# Context is everything!

![context-window](context-window.png)

- both the prompt and the response need to fit into the context window

  - GPT3/3.5 ~4k tokens
  - GPT4 ~8k or ~32k tokens
  - Claude ~100k tokens

## Every single token in the context window matters!


In [38]:
# Setup
from dotenv import load_dotenv
from langchain.chat_models import ChatOpenAI
from langchain.schema import AIMessage, HumanMessage, SystemMessage
from langchain.callbacks.streaming_stdout import StreamingStdOutCallbackHandler

load_dotenv()

gpt35 = ChatOpenAI(
    temperature=0, callbacks=[StreamingStdOutCallbackHandler()], streaming=True
)

gpt35([HumanMessage(content="Hello, how are you?")])

As an AI language model, I don't have feelings, but I'm functioning well. How can I assist you today?

AIMessage(content="As an AI language model, I don't have feelings, but I'm functioning well. How can I assist you today?", additional_kwargs={}, example=False)

# How you ask is important


In [39]:
gpt35([HumanMessage(content="What is the capital of France?")])

The capital of France is Paris.

AIMessage(content='The capital of France is Paris.', additional_kwargs={}, example=False)

In [40]:
gpt35([HumanMessage(content="What is France's capital?")])

Paris

AIMessage(content='Paris', additional_kwargs={}, example=False)
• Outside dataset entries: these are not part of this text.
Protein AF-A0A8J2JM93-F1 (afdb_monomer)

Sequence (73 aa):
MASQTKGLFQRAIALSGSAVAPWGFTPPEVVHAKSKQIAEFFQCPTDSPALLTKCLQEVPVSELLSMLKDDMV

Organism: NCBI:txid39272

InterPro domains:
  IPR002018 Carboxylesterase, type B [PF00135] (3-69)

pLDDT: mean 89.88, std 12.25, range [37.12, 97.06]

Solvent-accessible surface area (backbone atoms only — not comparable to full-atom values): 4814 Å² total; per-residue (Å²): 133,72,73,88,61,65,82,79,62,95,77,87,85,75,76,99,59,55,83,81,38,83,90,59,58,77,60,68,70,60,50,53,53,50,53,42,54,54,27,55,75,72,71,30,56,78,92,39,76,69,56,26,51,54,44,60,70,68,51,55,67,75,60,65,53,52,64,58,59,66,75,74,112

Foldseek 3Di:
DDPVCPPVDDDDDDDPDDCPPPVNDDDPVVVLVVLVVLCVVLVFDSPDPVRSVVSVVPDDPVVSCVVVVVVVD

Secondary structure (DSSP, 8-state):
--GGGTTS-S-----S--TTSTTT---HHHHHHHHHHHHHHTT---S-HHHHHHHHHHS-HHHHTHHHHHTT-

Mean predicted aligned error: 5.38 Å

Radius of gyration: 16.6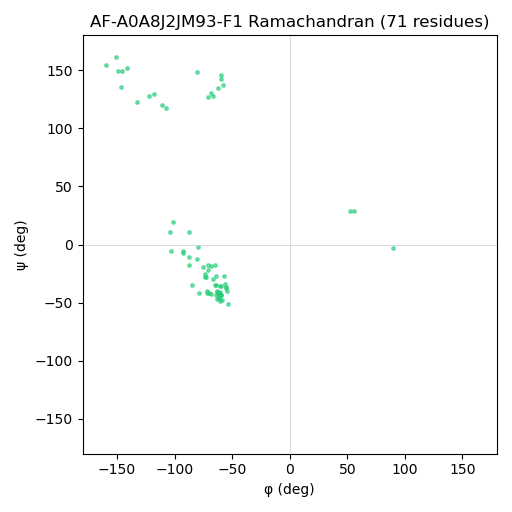8 Å; Cα contacts (8 Å, |Δi|>4): 27; chains: 1; bounding box: 42×32×25 Å

Nearest PDB structures (foldseek):
  7n4y-assembly1_B  TM=8.771E-01  e=5.127E-01  Bos indicus x Bos taurus

Structure (mmCIF, N/CA/C/O backbone):
data_AF-A0A8J2JM93-F1
#
_entry.id   AF-A0A8J2JM93-F1
#
loop_
_atom_site.group_PDB
_atom_site.id
_atom_site.type_symbol
_atom_site.label_atom_id
_atom_site.label_alt_id
_atom_site.label_comp_id
_atom_site.label_asym_id
_atom_site.label_entity_id
_atom_site.label_seq_id
_atom_site.pdbx_PDB_ins_code
_atom_site.Cartn_x
_atom_site.Cartn_y
_atom_site.Cartn_z
_atom_site.occupancy
_atom_site.B_iso_or_equiv
_atom_site.auth_seq_id
_atom_site.auth_comp_id
_atom_site.auth_asym_id
_atom_site.auth_atom_id
_atom_site.pdbx_PDB_model_num
ATOM 1 N N . MET A 1 1 ? -16.461 -1.479 -3.086 1.00 63.69 1 MET A N 1
ATOM 2 C CA . MET A 1 1 ? -16.746 -1.490 -1.631 1.00 63.69 1 MET A CA 1
ATOM 3 C C . MET A 1 1 ? -16.559 -2.918 -1.131 1.00 63.69 1 MET A C 1
ATOM 5 O O . MET A 1 1 ? -17.025 -3.823 -1.811 1.00 63.69 1 MET A O 1
ATOM 9 N N . ALA A 1 2 ? -15.822 -3.139 -0.038 1.00 84.00 2 ALA A N 1
ATOM 10 C CA . ALA A 1 2 ? -15.461 -4.490 0.409 1.00 84.00 2 ALA A CA 1
ATOM 11 C C . ALA A 1 2 ? -16.679 -5.247 0.968 1.00 84.00 2 ALA A C 1
ATOM 13 O O . ALA A 1 2 ? -17.356 -4.751 1.864 1.00 84.00 2 ALA A O 1
ATOM 14 N N . SER A 1 3 ? -16.959 -6.451 0.460 1.00 90.44 3 SER A N 1
ATOM 15 C CA . SER A 1 3 ? -18.082 -7.282 0.927 1.00 90.44 3 SER A CA 1
ATOM 16 C C . SER A 1 3 ? -17.909 -7.739 2.376 1.00 90.44 3 SER A C 1
ATOM 18 O O . SER A 1 3 ? -18.882 -7.788 3.122 1.00 90.44 3 SER A O 1
ATOM 20 N N . GLN A 1 4 ? -16.665 -8.010 2.782 1.00 94.50 4 GLN A N 1
ATOM 21 C CA . GLN A 1 4 ? -16.319 -8.555 4.098 1.00 94.50 4 GLN A CA 1
ATOM 22 C C . GLN A 1 4 ? -16.571 -7.582 5.257 1.00 94.50 4 GLN A C 1
ATOM 24 O O . GLN A 1 4 ? -16.643 -8.011 6.402 1.00 94.50 4 GLN A O 1
ATOM 29 N N . THR A 1 5 ? -16.705 -6.280 4.986 1.00 93.94 5 THR A N 1
ATOM 30 C CA . THR A 1 5 ? -16.965 -5.276 6.030 1.00 93.94 5 THR A CA 1
ATOM 31 C C . THR A 1 5 ? -18.456 -5.002 6.235 1.00 93.94 5 THR A C 1
ATOM 33 O O . THR A 1 5 ? -18.835 -4.273 7.155 1.00 93.94 5 THR A O 1
ATOM 36 N N . LYS A 1 6 ? -19.328 -5.583 5.399 1.00 92.69 6 LYS A N 1
ATOM 37 C CA . LYS A 1 6 ? -20.776 -5.386 5.479 1.00 92.69 6 LYS A CA 1
ATOM 38 C C . LYS A 1 6 ? -21.324 -5.999 6.771 1.00 92.69 6 LYS A C 1
ATOM 40 O O . LYS A 1 6 ? -21.110 -7.171 7.047 1.00 92.69 6 LYS A O 1
ATOM 45 N N . GLY A 1 7 ? -22.073 -5.204 7.535 1.00 94.19 7 GLY A N 1
ATOM 46 C CA . GLY A 1 7 ? -22.693 -5.637 8.793 1.00 94.19 7 GLY A CA 1
ATOM 47 C C . G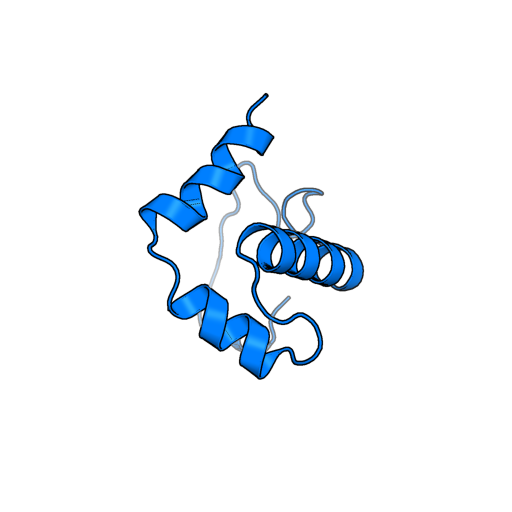LY A 1 7 ? -21.828 -5.444 10.041 1.00 94.19 7 GLY A C 1
ATOM 48 O O . GLY A 1 7 ? -22.322 -5.674 11.138 1.00 94.19 7 GLY A O 1
ATOM 49 N N . LEU A 1 8 ? -20.583 -4.968 9.906 1.00 96.94 8 LEU A N 1
ATOM 50 C CA . LEU A 1 8 ? -19.711 -4.678 11.055 1.00 96.94 8 LEU A CA 1
ATOM 51 C C . LEU A 1 8 ? -20.005 -3.323 11.723 1.00 96.94 8 LEU A C 1
ATOM 53 O O . LEU A 1 8 ? -19.519 -3.050 12.815 1.00 96.94 8 LEU A O 1
ATOM 57 N N . PHE A 1 9 ? -20.793 -2.463 11.077 1.00 95.25 9 PHE A N 1
ATOM 58 C CA . PHE A 1 9 ? -21.195 -1.154 11.588 1.00 95.25 9 PHE A CA 1
ATOM 59 C C . PHE A 1 9 ? -22.617 -0.819 11.136 1.00 95.25 9 PHE A C 1
ATOM 61 O O . PHE A 1 9 ? -23.057 -1.218 10.056 1.00 95.25 9 PHE A O 1
ATOM 68 N N . GLN A 1 10 ? -23.337 -0.057 11.962 1.00 96.88 10 GLN A N 1
ATOM 69 C CA . GLN A 1 10 ? -24.722 0.325 11.678 1.00 96.88 10 GLN A CA 1
ATOM 70 C C . GLN A 1 10 ? -24.821 1.567 10.781 1.00 96.88 10 GLN A C 1
ATOM 72 O O . GLN A 1 10 ? -25.763 1.678 9.993 1.00 96.88 10 GLN A O 1
ATOM 77 N N . ARG A 1 11 ? -23.889 2.522 10.929 1.00 95.56 11 ARG A N 1
ATOM 78 C CA . ARG A 1 11 ? -23.854 3.813 10.214 1.00 95.56 11 ARG A CA 1
ATOM 79 C C . ARG A 1 11 ? -22.407 4.297 10.065 1.00 95.56 11 ARG A C 1
ATOM 81 O O . ARG A 1 11 ? -21.541 3.868 10.820 1.00 95.56 11 ARG A O 1
ATOM 88 N N . ALA A 1 12 ? -22.173 5.215 9.131 1.00 94.06 12 ALA A N 1
ATOM 89 C CA . ALA A 1 12 ? -20.901 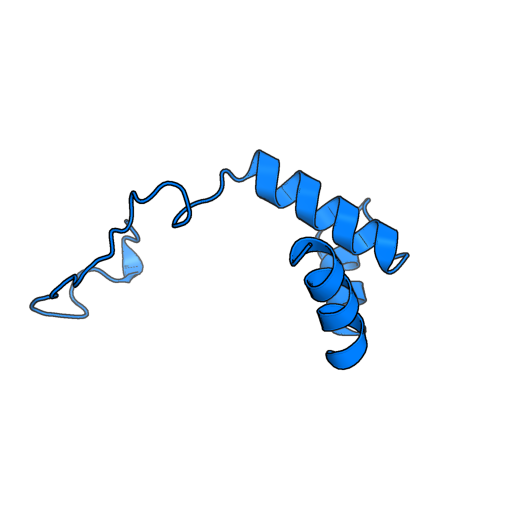5.912 8.945 1.00 94.06 12 ALA A CA 1
ATOM 90 C C . ALA 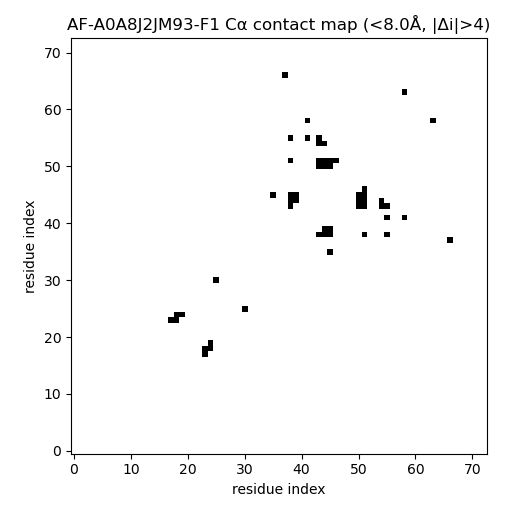A 1 12 ? -21.153 7.387 8.588 1.00 94.06 12 ALA A C 1
ATOM 92 O O . ALA A 1 12 ? -22.186 7.709 7.998 1.00 94.06 12 ALA A O 1
ATOM 93 N N . ILE A 1 13 ? -20.213 8.267 8.939 1.00 96.31 13 ILE A N 1
ATOM 94 C CA . ILE A 1 13 ? -20.201 9.683 8.548 1.00 96.31 13 ILE A CA 1
ATOM 95 C C . ILE A 1 13 ? -18.885 9.932 7.811 1.00 96.31 13 ILE A C 1
ATOM 97 O O . ILE A 1 13 ? -17.822 9.604 8.332 1.00 96.31 13 ILE A O 1
ATOM 101 N N . ALA A 1 14 ? -18.956 10.504 6.610 1.00 96.25 14 ALA A N 1
ATOM 102 C CA . ALA A 1 14 ? -17.787 10.908 5.837 1.00 96.25 14 ALA A CA 1
ATOM 103 C C . ALA A 1 14 ? -17.680 12.439 5.850 1.00 96.25 14 ALA A C 1
ATOM 105 O O . ALA A 1 14 ? -18.590 13.125 5.386 1.00 96.25 14 ALA A O 1
ATOM 106 N N . LEU A 1 15 ? -16.590 12.970 6.409 1.00 97.00 15 LEU A N 1
ATOM 107 C CA . LEU A 1 15 ? -16.323 14.407 6.505 1.00 97.00 15 LEU A CA 1
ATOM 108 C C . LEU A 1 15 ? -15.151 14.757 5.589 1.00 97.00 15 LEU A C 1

# Unrelated tokens have effect on the response


In [42]:
gpt35(
    [
        HumanMessage(
            content="Giraffes are amazing. Write a tweet about the world running out of ice cream."
        )
    ]
)

Oh no! The world is running out of ice cream! We need to act fast and find a solution before it's too late. #SaveTheIceCream 🍦🌍

AIMessage(content="Oh no! The world is running out of ice cream! We need to act fast and find a solution before it's too late. #SaveTheIceCream 🍦🌍", additional_kwargs={}, example=False)

In [43]:
gpt35(
    [
        HumanMessage(
            content="Lions are amazing. Write a tweet about the world running out of ice cream."
        )
    ]
)

"Uh oh, the world is running out of ice cream! Looks like we'll have to settle for lion-sized scoops of disappointment. #NoMoreIceCream #LionSizedScoops"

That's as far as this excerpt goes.